#### Exercise directions:
Your answer must consist of exactly the lines below, starting with the line with "ATOM 18 C CA" and going on through the line with "ATOM 26 C CA", and nothing else.

Provided data START

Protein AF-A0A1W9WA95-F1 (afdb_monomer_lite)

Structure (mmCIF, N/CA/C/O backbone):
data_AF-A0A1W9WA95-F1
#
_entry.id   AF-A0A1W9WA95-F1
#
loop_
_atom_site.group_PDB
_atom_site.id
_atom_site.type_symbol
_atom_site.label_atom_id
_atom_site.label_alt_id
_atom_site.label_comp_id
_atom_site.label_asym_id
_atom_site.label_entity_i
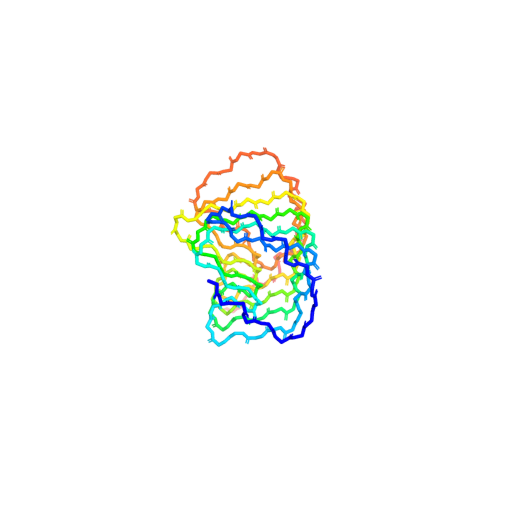d
_atom_site.label_seq_id
_atom_site.pdbx_PDB_ins_code
_atom_site.Cartn_x
_atom_site.Cartn_y
_atom_site.Cartn_z
_atom_site.occupancy
_atom_site.B_iso_or_equiv
_atom_site.auth_seq_id
_atom_site.auth_comp_id
_atom_site.auth_asym_id
_atom_site.auth_atom_id
_atom_site.pdbx_PDB_model_num
ATOM 1 N N . MET A 1 1 ? -7.799 15.834 -5.370 1.00 42.81 1 MET A N 1
ATOM 2 C CA . MET A 1 1 ? -9.072 15.099 -5.221 1.00 42.81 1 MET A CA 1
ATOM 3 C C . MET A 1 1 ? -9.507 14.596 -6.589 1.00 42.81 1 MET A C 1
ATOM 5 O O . MET A 1 1 ? -10.006 15.375 -7.385 1.00 42.81 1 MET A O 1
ATOM 9 N N . LEU A 1 2 ? -9.252 13.320 -6.869 1.00 28.11 2 LEU A N 1
ATOM 10 C CA . LEU A 1 2 ? -9.864 12.540 -7.947 1.00 28.11 2 LEU A CA 1
ATOM 11 C C . LEU A 1 2 ? -10.058 11.150 -7.341 1.00 28.11 2 LEU A C 1
ATOM 13 O O . LEU A 1 2 ? -9.119 10.369 -7.247 1.00 28.11 2 LEU A O 1
ATOM 17 N N . LEU A 1 3 ? -11.248 10.920 -6.788 1.00 38.94 3 LEU A N 1
ATOM 18 C CA . LEU A 1 3 ? -11.656 9.631 -6.247 1.00 38.94 3 LEU A CA 1
ATOM 19 C C . LEU A 1 3 ? -12.321 8.884 -7.406 1.00 38.94 3 LEU A C 1
ATOM 21 O O . LEU A 1 3 ? -13.462 9.183 -7.749 1.00 38.94 3 LEU A O 1
ATOM 25 N N . TYR A 1 4 ? -11.601 7.978 -8.064 1.00 32.88 4 TYR A N 1
ATOM 26 C CA . TYR A 1 4 ? -12.243 7.051 -8.990 1.00 32.88 4 TYR A CA 1
ATOM 27 C C . TYR A 1 4 ? -12.696 5.840 -8.179 1.00 32.88 4 TYR A C 1
ATOM 29 O O . TYR A 1 4 ? -11.867 5.076 -7.692 1.00 32.88 4 TYR A O 1
ATOM 37 N N . LYS A 1 5 ? -14.007 5.686 -7.996 1.00 39.06 5 LYS A N 1
ATOM 38 C CA . LYS A 1 5 ? -14.596 4.413 -7.588 1.00 39.06 5 LYS A CA 1
ATOM 39 C C . LYS A 1 5 ? -15.977 4.269 -8.205 1.00 39.06 5 LYS A C 1
ATOM 41 O O . LYS A 1 5 ? -16.854 5.105 -7.991 1.00 39.06 5 LYS A O 1
ATOM 46 N N . ALA A 1 6 ? -16.165 3.192 -8.956 1.00 33.34 6 ALA A N 1
ATOM 47 C CA . ALA A 1 6 ? -17.488 2.699 -9.280 1.00 33.34 6 ALA A CA 1
ATOM 48 C C . ALA A 1 6 ? -18.113 2.111 -7.999 1.00 33.34 6 ALA A C 1
ATOM 50 O O . ALA A 1 6 ? -17.575 1.167 -7.432 1.00 33.34 6 ALA A O 1
ATOM 51 N N . GLY A 1 7 ? -19.233 2.689 -7.550 1.00 31.83 7 GLY A N 1
ATOM 52 C CA . GLY A 1 7 ? -20.156 2.074 -6.583 1.00 31.83 7 GLY A CA 1
ATOM 53 C C . GLY A 1 7 ? -20.034 2.502 -5.107 1.00 31.83 7 GLY A C 1
ATOM 54 O O . GLY A 1 7 ? -19.297 1.868 -4.366 1.00 31.83 7 GLY A O 1
ATOM 55 N N . VAL A 1 8 ? -20.842 3.520 -4.730 1.00 42.59 8 VAL A N 1
ATOM 56 C CA . VAL A 1 8 ? -21.582 3.805 -3.450 1.00 42.59 8 VAL A CA 1
ATOM 57 C C . VAL A 1 8 ? -20.854 3.740 -2.074 1.00 42.59 8 VAL A C 1
ATOM 59 O O . VAL A 1 8 ? -20.002 2.896 -1.866 1.00 42.59 8 VAL A O 1
ATOM 62 N N . SER A 1 9 ? -21.122 4.546 -1.024 1.00 35.91 9 SER A N 1
ATOM 63 C CA . SER A 1 9 ? -22.103 5.610 -0.693 1.00 35.91 9 SER A CA 1
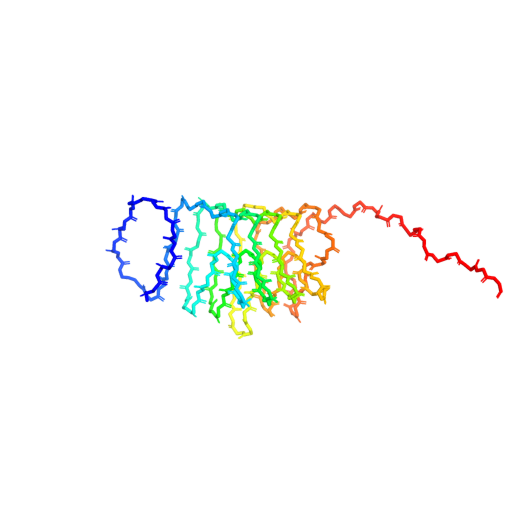
ATOM 64 C C . SER A 1 9 ? -21.644 6.449 0.534 1.00 35.91 9 SER A C 1
ATOM 66 O O . SER A 1 9 ? -21.104 5.893 1.481 1.00 35.91 9 SER A O 1
ATOM 68 N N . TRP A 1 10 ? -21.921 7.762 0.499 1.00 45.88 10 TRP A N 1
ATOM 69 C CA . TRP A 1 10 ? -22.030 8.809 1.547 1.00 45.88 10 TRP A CA 1
ATOM 70 C C . TRP A 1 10 ? -21.399 8.637 2.951 1.00 45.88 10 TRP A C 1
ATOM 72 O O . TRP A 1 10 ? -22.017 8.061 3.838 1.00 45.88 10 TRP A O 1
ATOM 82 N N . LEU A 1 11 ? -20.281 9.342 3.195 1.00 31.53 11 LEU A N 1
ATOM 83 C CA . LEU A 1 11 ? -20.043 10.164 4.401 1.00 31.53 11 LEU A CA 1
ATOM 84 C C . LEU A 1 11 ? -18.836 11.094 4.154 1.00 31.53 11 LEU A C 1
ATOM 86 O O . LEU A 1 11 ? -17.698 10.749 4.454 1.00 31.53 11 LEU A O 1
ATOM 90 N N . THR A 1 12 ? -19.054 12.273 3.570 1.00 36.66 12 THR A N 1
ATOM 91 C CA . THR A 1 12 ? -17.993 13.289 3.444 1.00 36.66 12 THR A CA 1
ATOM 92 C C . THR A 1 12 ? -18.134 14.291 4.584 1.00 36.66 12 THR A C 1
ATOM 94 O O . THR A 1 12 ? -18.836 15.290 4.453 1.00 36.66 12 THR A O 1
ATOM 97 N N . LEU A 1 13 ? -17.477
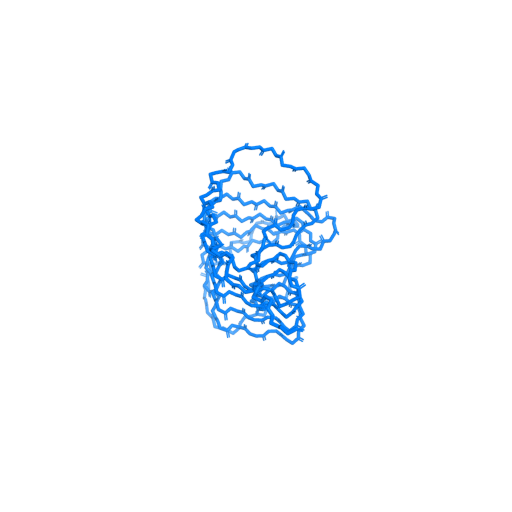 14.027 5.716 1.00 30.33 13 LEU A N 1
ATOM 98 C CA . LEU A 1 13 ? -17.169 15.080 6.681 1.00 30.33 13 LEU A CA 1
ATOM 99 C C . LEU A 1 13 ? -15.952 15.844 6.145 1.00 30.33 13 LEU A C 1
ATOM 101 O O . LEU A 1 13 ? -14.829 15.351 6.174 1.00 30.33 13 LEU A O 1
ATOM 105 N N . LEU A 1 14 ? -16.183 17.040 5.607 1.00 42.72 14 LEU A N 1
ATOM 106 C CA . LEU A 1 14 ? -15.121 17.963 5.224 1.00 42.72 14 LEU A CA 1
ATOM 107 C C . LEU A 1 14 ? -14.636 18.703 6.482 1.00 42.72 14 LEU A C 1
ATOM 109 O O . LEU A 1 14 ? -15.276 19.661 6.907 1.00 42.72 14 LEU A O 1
ATOM 113 N N . VAL A 1 15 ? -13.487 18.313 7.045 1.00 36.97 15 VAL A N 1
ATOM 114 C CA . VAL A 1 15 ? -12.653 19.229 7.844 1.00 36.97 15 VAL A CA 1
ATOM 115 C C . VAL A 1 15 ? -11.197 19.131 7.387 1.00 36.97 15 VAL A C 1
ATOM 117 O O . VAL A 1 15 ? -10.462 18.212 7.719 1.00 36.97 15 VAL A O 1
ATOM 120 N N . SER A 1 16 ? -10.818 20.137 6.599 1.00 53.09 16 SER A N 1
ATOM 121 C CA . SER A 1 16 ? -9.475 20.647 6.303 1.00 53.09 16 SER A CA 1
ATOM 122 C C . SER A 1 16 ? -8.317 20.086 7.143 1.00 53.09 16 SER A C 1
ATOM 124 O O . SER A 1 16 ? -8.084 20.586 8.244 1.00 53.09 16 SER A O 1
ATOM 126 N N . ARG A 1 17 ? -7.486 19.230 6.530 1.00 44.06 17 ARG A N 1
ATOM 127 C CA . ARG A 1 17 ? -6.006 19.304 6.504 1.00 44.06 17 ARG A CA 1
ATOM 128 C C . ARG A 1 17 ? -5.523 18.679 5.189 1.00 44.06 17 ARG A C 1
ATOM 130 O O . ARG A 1 17 ? -6.290 17.977 4.545 1.00 44.06 17 ARG A O 1
ATOM 137 N N . SER A 1 18 ? -4.290 18.939 4.762 1.00 58.03 18 SER A N 1
ATOM 138 C CA . SER A 1 18 ? -3.665 18.436 3.518 1.00 58.03 18 SER A CA 1
ATOM 139 C C . SER A 1 18 ? -3.449 16.908 3.474 1.00 58.03 18 SER A C 1
ATOM 141 O O . SER A 1 18 ? -2.448 16.431 2.950 1.00 58.03 18 SER A O 1
ATOM 143 N N . ILE A 1 19 ? -4.349 16.143 4.087 1.00 65.56 19 ILE A N 1
ATOM 144 C CA . ILE A 1 19 ? -4.302 14.703 4.288 1.00 65.56 19 ILE A CA 1
ATOM 145 C C . ILE A 1 19 ? -5.642 14.154 3.791 1.00 65.56 19 ILE A C 1
ATOM 147 O O . ILE A 1 19 ? -6.698 14.625 4.205 1.00 65.56 19 ILE A O 1
ATOM 151 N N . GLY A 1 20 ? -5.608 13.194 2.870 1.00 79.44 20 GLY A N 1
ATOM 152 C CA . GLY A 1 20 ? -6.803 12.453 2.475 1.00 79.44 20 GLY A CA 1
ATOM 153 C C . GLY A 1 20 ? -7.250 11.516 3.596 1.00 79.44 20 GLY A C 1
ATOM 154 O O . GLY A 1 20 ? -6.416 10.943 4.293 1.00 79.44 20 GLY A O 1
ATOM 155 N N . GLU A 1 21 ? -8.553 11.315 3.753 1.00 87.31 21 GLU A N 1
ATOM 156 C CA . GLU A 1 21 ? -9.092 10.366 4.728 1.00 87.31 21 GLU A CA 1
ATOM 157 C C . GLU A 1 21 ? -10.029 9.373 4.040 1.00 87.31 21 GLU A C 1
ATOM 159 O O . GLU A 1 21 ? -10.881 9.753 3.234 1.00 87.31 21 GLU A O 1
ATOM 164 N N . ILE A 1 22 ? -9.857 8.088 4.354 1.00 84.75 22 ILE A N 1
ATOM 165 C CA . ILE A 1 22 ? -10.788 7.012 4.008 1.00 84.75 22 ILE A CA 1
ATOM 166 C C . ILE A 1 22 ? -11.171 6.299 5.301 1.00 84.75 22 ILE A C 1
ATOM 168 O O . ILE A 1 22 ? -10.311 5.859 6.068 1.00 84.75 22 ILE A O 1
ATOM 172 N N . TYR A 1 23 ? -12.472 6.153 5.520 1.00 90.62 23 TYR A N 1
ATOM 173 C CA . TYR A 1 23 ? -13.036 5.477 6.679 1.00 90.62 23 TYR A CA 1
ATOM 174 C C . TYR A 1 23 ? -14.127 4.504 6.229 1.00 90.62 23 TYR A C 1
ATOM 176 O O . TYR A 1 23 ? -15.004 4.893 5.459 1.00 90.62 23 TYR A O 1
ATOM 184 N N . GLY A 1 24 ? -14.096 3.258 6.711 1.00 87.31 24 GLY A N 1
ATOM 185 C CA . GLY A 1 24 ? -15.179 2.296 6.463 1.00 87.31 24 GLY A CA 1
ATOM 186 C C . GLY A 1 24 ? -15.264 1.780 5.021 1.00 87.31 24 GLY A C 1
ATOM 187 O O . GLY A 1 24 ? -16.343 1.398 4.574 1.00 87.31 24 GLY A O 1
ATOM 188 N N . GLY A 1 25 ? -14.171 1.829 4.255 1.00 87.38 25 GLY A N 1
ATOM 189 C CA . GLY A 1 25 ? -14.177 1.443 2.846 1.00 87.38 25 GLY A CA 1
ATOM 190 C C . GLY A 1 25 ? -14.170 -0.074 2.624 1.00 87.38 25 GLY A C 1
ATOM 191 O O . GLY A 1 25 ? -13.597 -0.830 3.403 1.00 87.38 25 GLY A O 1
ATOM 192 N N . TYR A 1 26 ? -14.742 -0.516 1.505 1.00 91.06 26 TYR A N 1
ATOM 193 C CA . TYR A 1 26 ? -14.647 -1.901 1.030 1.00 91.06 26 TYR A CA 1
ATOM 194 C C . TYR A 1 26 ? -14.273 -1.914 -0.454 1.00 91.06 26 TYR A C 1
ATOM 196 O O . TYR A 1 26 ? -15.078 -1.500 -1.288 1.00 91.06 26 TYR A O 1
ATOM 204 N N . PHE A 1 27 ? -13.037 -2.275 -0.791 1.00 91.88 27 PHE A N 1
ATOM 205 C CA . PHE A 1 27 ? -12.499 -2.245 -2.154 1.00 91.88 27 PHE A CA 1
ATOM 206 C C . PHE A 1 27 ? -12.130 -3.660 -2.591 1.00 91.88 27 PHE A C 1
ATOM 208 O O . PHE A 1 27 ? -11.143 -4.211 -2.105 1.00 91.88 27 PHE A O 1
ATOM 215 N N . GLU A 1 28 ? -12.914 -4.229 -3.503 1.00 95.00 28 GLU A N 1
ATOM 216 C CA . GLU A 1 28 ? -12.753 -5.608 -3.967 1.00 95.00 28 GLU A CA 1
ATOM 217 C C . GLU A 1 28 ? -12.731 -5.703 -5.495 1.00 95.00 28 GLU A C 1
ATOM 219 O O . GLU A 1 28 ? -13.401 -4.912 -6.163 1.00 95.00 28 GLU A O 1
ATOM 224 N N . ASP A 1 29 ? -11.939 -6.641 -6.026 1.00 93.56 29 ASP A N 1
ATOM 225 C CA . ASP A 1 29 ? -11.874 -7.022 -7.446 1.00 93.56 29 ASP A CA 1
ATOM 226 C C . ASP A 1 29 ? -11.619 -5.858 -8.423 1.00 93.56 29 ASP A C 1
ATOM 228 O O . ASP A 1 29 ? -12.054 -5.855 -9.579 1.00 93.56 29 ASP A O 1
ATOM 232 N N . ASN A 1 30 ? -10.864 -4.848 -7.982 1.00 91.69 30 ASN A N 1
ATOM 233 C CA . ASN A 1 30 ? -10.467 -3.732 -8.837 1.00 91.69 30 ASN A CA 1
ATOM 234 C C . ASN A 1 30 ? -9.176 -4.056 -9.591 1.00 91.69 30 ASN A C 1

Provided data END

#### Exercise response:
ATOM 18 C CA . LEU A 1 3 ? -11.656 9.631 -6.247 1.00 38.94 3 LEU A CA 1
ATOM 19 C C . LEU A 1 3 ? -12.321 8.884 -7.406 1.00 38.94 3 LEU A C 1
ATOM 21 O O . LEU A 1 3 ? -13.462 9.183 -7.749 1.00 38.94 3 LEU A O 1
ATOM 25 N N . TYR A 1 4 ? -11.601 7.978 -8.064 1.00 32.88 4 TYR A N 1
ATOM 26 C CA . TYR A 1 4 ? -12.243 7.051 -8.990 1.00 32.88 4 TYR A CA 1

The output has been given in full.